Among the entries below, extract exactly the lines that run from the one with "ATOM 11 C C" through the one with "ATOM 17 C CA", both ends included.

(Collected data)
=====
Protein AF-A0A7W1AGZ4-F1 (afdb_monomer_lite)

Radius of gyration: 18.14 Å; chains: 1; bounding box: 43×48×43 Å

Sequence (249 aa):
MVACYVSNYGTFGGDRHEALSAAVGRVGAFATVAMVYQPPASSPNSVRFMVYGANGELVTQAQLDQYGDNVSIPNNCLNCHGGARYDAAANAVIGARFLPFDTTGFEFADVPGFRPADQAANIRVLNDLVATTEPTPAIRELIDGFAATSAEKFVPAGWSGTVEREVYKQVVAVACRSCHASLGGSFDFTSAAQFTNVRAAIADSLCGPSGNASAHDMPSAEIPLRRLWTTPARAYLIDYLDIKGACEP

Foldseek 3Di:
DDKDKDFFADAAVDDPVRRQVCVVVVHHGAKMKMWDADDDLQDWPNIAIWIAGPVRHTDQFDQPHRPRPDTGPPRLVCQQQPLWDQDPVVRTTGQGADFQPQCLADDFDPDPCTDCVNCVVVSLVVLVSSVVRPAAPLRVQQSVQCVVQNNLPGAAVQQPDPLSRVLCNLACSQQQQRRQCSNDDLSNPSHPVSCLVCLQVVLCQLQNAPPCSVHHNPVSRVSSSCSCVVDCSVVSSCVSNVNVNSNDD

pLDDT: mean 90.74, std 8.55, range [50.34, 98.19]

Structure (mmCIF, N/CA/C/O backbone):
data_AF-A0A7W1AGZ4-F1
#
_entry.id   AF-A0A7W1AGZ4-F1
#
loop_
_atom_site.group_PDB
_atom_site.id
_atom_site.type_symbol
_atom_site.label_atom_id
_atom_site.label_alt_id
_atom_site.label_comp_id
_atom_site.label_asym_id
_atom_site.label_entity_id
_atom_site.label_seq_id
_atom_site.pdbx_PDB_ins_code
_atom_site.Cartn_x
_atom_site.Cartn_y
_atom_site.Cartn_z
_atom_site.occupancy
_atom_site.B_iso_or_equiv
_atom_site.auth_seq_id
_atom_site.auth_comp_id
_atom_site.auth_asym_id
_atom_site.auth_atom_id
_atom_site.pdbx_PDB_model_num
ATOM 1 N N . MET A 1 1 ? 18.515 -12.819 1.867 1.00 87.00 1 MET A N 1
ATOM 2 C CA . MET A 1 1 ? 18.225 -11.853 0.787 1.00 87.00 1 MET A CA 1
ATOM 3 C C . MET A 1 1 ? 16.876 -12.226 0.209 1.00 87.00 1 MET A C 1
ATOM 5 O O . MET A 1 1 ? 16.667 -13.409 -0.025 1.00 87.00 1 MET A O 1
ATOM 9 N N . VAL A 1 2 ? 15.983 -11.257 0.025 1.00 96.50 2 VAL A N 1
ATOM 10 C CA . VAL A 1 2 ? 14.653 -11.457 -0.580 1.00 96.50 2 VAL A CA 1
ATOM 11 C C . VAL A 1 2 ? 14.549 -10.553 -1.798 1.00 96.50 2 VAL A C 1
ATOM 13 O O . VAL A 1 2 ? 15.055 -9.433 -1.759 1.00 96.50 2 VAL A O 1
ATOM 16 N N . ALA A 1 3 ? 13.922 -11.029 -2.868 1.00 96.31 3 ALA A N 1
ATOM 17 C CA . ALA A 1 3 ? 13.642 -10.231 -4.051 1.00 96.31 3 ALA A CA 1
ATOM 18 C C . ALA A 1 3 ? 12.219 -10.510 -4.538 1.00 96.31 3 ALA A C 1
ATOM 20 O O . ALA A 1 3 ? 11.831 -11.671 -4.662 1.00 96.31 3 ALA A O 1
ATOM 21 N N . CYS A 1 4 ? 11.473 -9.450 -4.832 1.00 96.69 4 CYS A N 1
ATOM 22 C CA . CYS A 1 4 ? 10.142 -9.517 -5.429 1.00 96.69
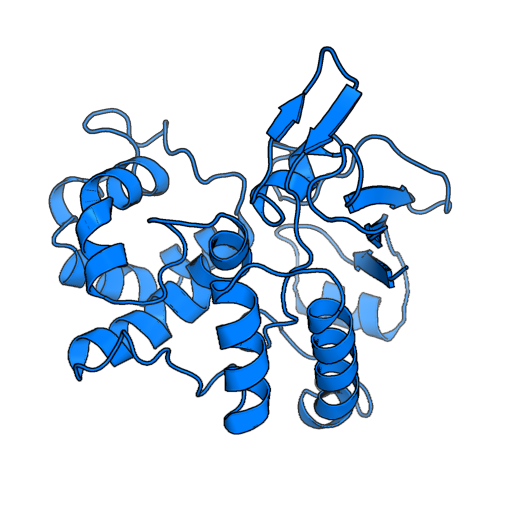 4 CYS A CA 1
ATOM 23 C C . CYS A 1 4 ? 10.090 -8.572 -6.628 1.00 96.69 4 CYS A C 1
ATOM 25 O O . CYS A 1 4 ? 10.777 -7.551 -6.641 1.00 96.69 4 CYS A O 1
ATOM 27 N N . TYR A 1 5 ? 9.267 -8.892 -7.621 1.00 96.56 5 TYR A N 1
ATOM 28 C CA . TYR A 1 5 ? 8.994 -7.987 -8.730 1.00 96.56 5 TYR A CA 1
ATOM 29 C C . TYR A 1 5 ? 7.519 -8.028 -9.119 1.00 96.56 5 TYR A C 1
ATOM 31 O O . TYR A 1 5 ? 6.829 -9.018 -8.876 1.00 96.56 5 TYR A O 1
ATOM 39 N N . VAL A 1 6 ? 7.054 -6.945 -9.733 1.00 95.31 6 VAL A N 1
ATOM 40 C CA . VAL A 1 6 ? 5.720 -6.817 -10.315 1.00 95.31 6 VAL A CA 1
ATOM 41 C C . VAL A 1 6 ? 5.838 -6.149 -11.678 1.00 95.31 6 VAL A C 1
ATOM 43 O O . VAL A 1 6 ? 6.537 -5.148 -11.830 1.00 95.31 6 VAL A O 1
ATOM 46 N N . SER A 1 7 ? 5.167 -6.711 -12.676 1.00 96.44 7 SER A N 1
ATOM 47 C CA . SER A 1 7 ? 5.040 -6.103 -13.999 1.00 96.44 7 SER A CA 1
ATOM 48 C C . SER A 1 7 ? 3.698 -5.390 -14.092 1.00 96.44 7 SER A C 1
ATOM 50 O O . SER A 1 7 ? 2.663 -5.969 -13.771 1.00 96.44 7 SER A O 1
ATOM 52 N N . ASN A 1 8 ? 3.730 -4.131 -14.515 1.00 94.50 8 ASN A N 1
ATOM 53 C CA . ASN A 1 8 ? 2.555 -3.288 -14.671 1.00 94.50 8 ASN A CA 1
ATOM 54 C C . ASN A 1 8 ? 2.071 -3.335 -16.120 1.00 94.50 8 ASN A C 1
ATOM 56 O O . ASN A 1 8 ? 2.871 -3.241 -17.056 1.00 94.50 8 ASN A O 1
ATOM 60 N N . TYR A 1 9 ? 0.757 -3.464 -16.277 1.00 95.25 9 TYR A N 1
ATOM 61 C CA . TYR A 1 9 ? 0.058 -3.624 -17.548 1.00 95.25 9 TYR A CA 1
ATOM 62 C C . TYR A 1 9 ? -1.064 -2.586 -17.663 1.00 95.25 9 TYR A C 1
ATOM 64 O O . TYR A 1 9 ? -1.613 -2.153 -16.650 1.00 95.25 9 TYR A O 1
ATOM 72 N N . GLY A 1 10 ? -1.423 -2.217 -18.893 1.00 93.06 10 GLY A N 1
ATOM 73 C CA . GLY A 1 10 ? -2.476 -1.235 -19.166 1.00 93.06 10 GLY A CA 1
ATOM 74 C C . GLY A 1 10 ? -2.006 0.216 -19.035 1.00 93.06 10 GLY A C 1
ATOM 75 O O . GLY A 1 10 ? -0.840 0.532 -19.267 1.00 93.06 10 GLY A O 1
ATOM 76 N N . THR A 1 11 ? -2.930 1.117 -18.707 1.00 88.69 11 THR A N 1
ATOM 77 C CA . THR A 1 11 ? -2.680 2.561 -18.581 1.00 88.69 11 THR A CA 1
ATOM 78 C C . THR A 1 11 ? -3.379 3.094 -17.336 1.00 88.69 11 THR A C 1
ATOM 80 O O . THR A 1 11 ? -4.525 2.732 -17.068 1.00 88.69 11 THR A O 1
ATOM 83 N N . PHE A 1 12 ? -2.709 3.956 -16.568 1.00 83.69 12 PHE A N 1
ATOM 84 C CA . PHE A 1 12 ? -3.318 4.596 -15.399 1.00 83.69 12 PHE A CA 1
ATOM 85 C C . PHE A 1 12 ? -4.518 5.459 -15.803 1.00 83.69 12 PHE A C 1
ATOM 87 O O . PHE A 1 12 ? -4.467 6.188 -16.791 1.00 83.69 12 PHE A O 1
ATOM 94 N N . GLY A 1 13 ? -5.620 5.328 -15.060 1.00 81.44 13 GLY A N 1
ATOM 95 C CA . GLY A 1 13 ? -6.910 5.938 -15.404 1.00 81.44 13 GLY A CA 1
ATOM 96 C C . GLY A 1 13 ? -7.656 5.267 -16.571 1.00 81.44 13 GLY A C 1
ATOM 97 O O . GLY A 1 13 ? -8.749 5.713 -16.913 1.00 81.44 13 GLY A O 1
ATOM 98 N N . GLY A 1 14 ? -7.088 4.217 -17.178 1.00 87.12 14 GLY A N 1
ATOM 99 C CA . GLY A 1 14 ? -7.708 3.432 -18.249 1.00 87.12 14 GLY A CA 1
ATOM 100 C C . GLY A 1 14 ? -8.649 2.329 -17.749 1.00 87.12 14 GLY A C 1
ATOM 101 O O . GLY A 1 14 ? -8.971 2.243 -16.561 1.00 87.12 14 GLY A O 1
ATOM 102 N N . ASP A 1 15 ? -9.089 1.461 -18.664 1.00 91.44 15 ASP A N 1
ATOM 103 C CA . ASP A 1 15 ? -9.973 0.340 -18.332 1.00 91.44 15 ASP A CA 1
ATOM 104 C C . ASP A 1 15 ? -9.217 -0.765 -17.568 1.00 91.44 15 ASP A C 1
ATOM 106 O O . ASP A 1 15 ? -8.265 -1.385 -18.052 1.00 91.44 15 ASP A O 1
ATOM 110 N N . ARG A 1 16 ? -9.681 -1.046 -16.349 1.00 89.94 16 ARG A N 1
ATOM 111 C CA . ARG A 1 16 ? -9.140 -2.097 -15.481 1.00 89.94 16 ARG A CA 1
ATOM 112 C C . ARG A 1 16 ? -9.299 -3.509 -16.053 1.00 89.94 16 ARG A C 1
ATOM 114 O O . ARG A 1 16 ? -8.453 -4.360 -15.790 1.00 89.94 16 ARG A O 1
ATOM 121 N N . HIS A 1 17 ? -10.351 -3.779 -16.827 1.00 92.06 17 HIS A N 1
ATOM 122 C CA . HIS A 1 17 ? -10.578 -5.090 -17.435 1.00 92.06 17 HIS A CA 1
ATOM 123 C C . HIS A 1 17 ? -9.567 -5.355 -18.552 1.00 92.06 17 HIS A C 1
ATOM 125 O O . HIS A 1 17 ? -9.062 -6.474 -18.667 1.00 92.06 17 HIS A O 1
ATOM 131 N N . GLU A 1 18 ? -9.200 -4.321 -19.313 1.00 94.56 18 GLU A N 1
ATOM 132 C CA . GLU A 1 18 ? -8.113 -4.403 -20.290 1.00 94.56 18 GLU A CA 1
ATOM 133 C C . GLU A 1 18 ? -6.768 -4.649 -19.599 1.00 94.56 18 GLU A C 1
ATOM 135 O O . GLU A 1 18 ? -6.032 -5.553 -20.001 1.00 94.56 18 GLU A O 1
ATOM 140 N N . ALA A 1 19 ? -6.473 -3.922 -18.514 1.00 94.06 19 ALA A N 1
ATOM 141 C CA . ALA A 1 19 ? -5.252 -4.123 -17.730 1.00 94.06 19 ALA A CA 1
=====
Answer for this exercise:
ATOM 11 C C . VAL A 1 2 ? 14.549 -10.553 -1.798 1.00 96.50 2 VAL A C 1
ATOM 13 O O . VAL A 1 2 ? 15.055 -9.433 -1.759 1.00 96.50 2 VAL A O 1
ATOM 16 N N . ALA A 1 3 ? 13.922 -11.029 -2.868 1.00 96.31 3 ALA A N 1
ATOM 17 C CA . ALA A 1 3 ? 13.642 -10.231 -4.051 1.00 96.31 3 ALA A CA 1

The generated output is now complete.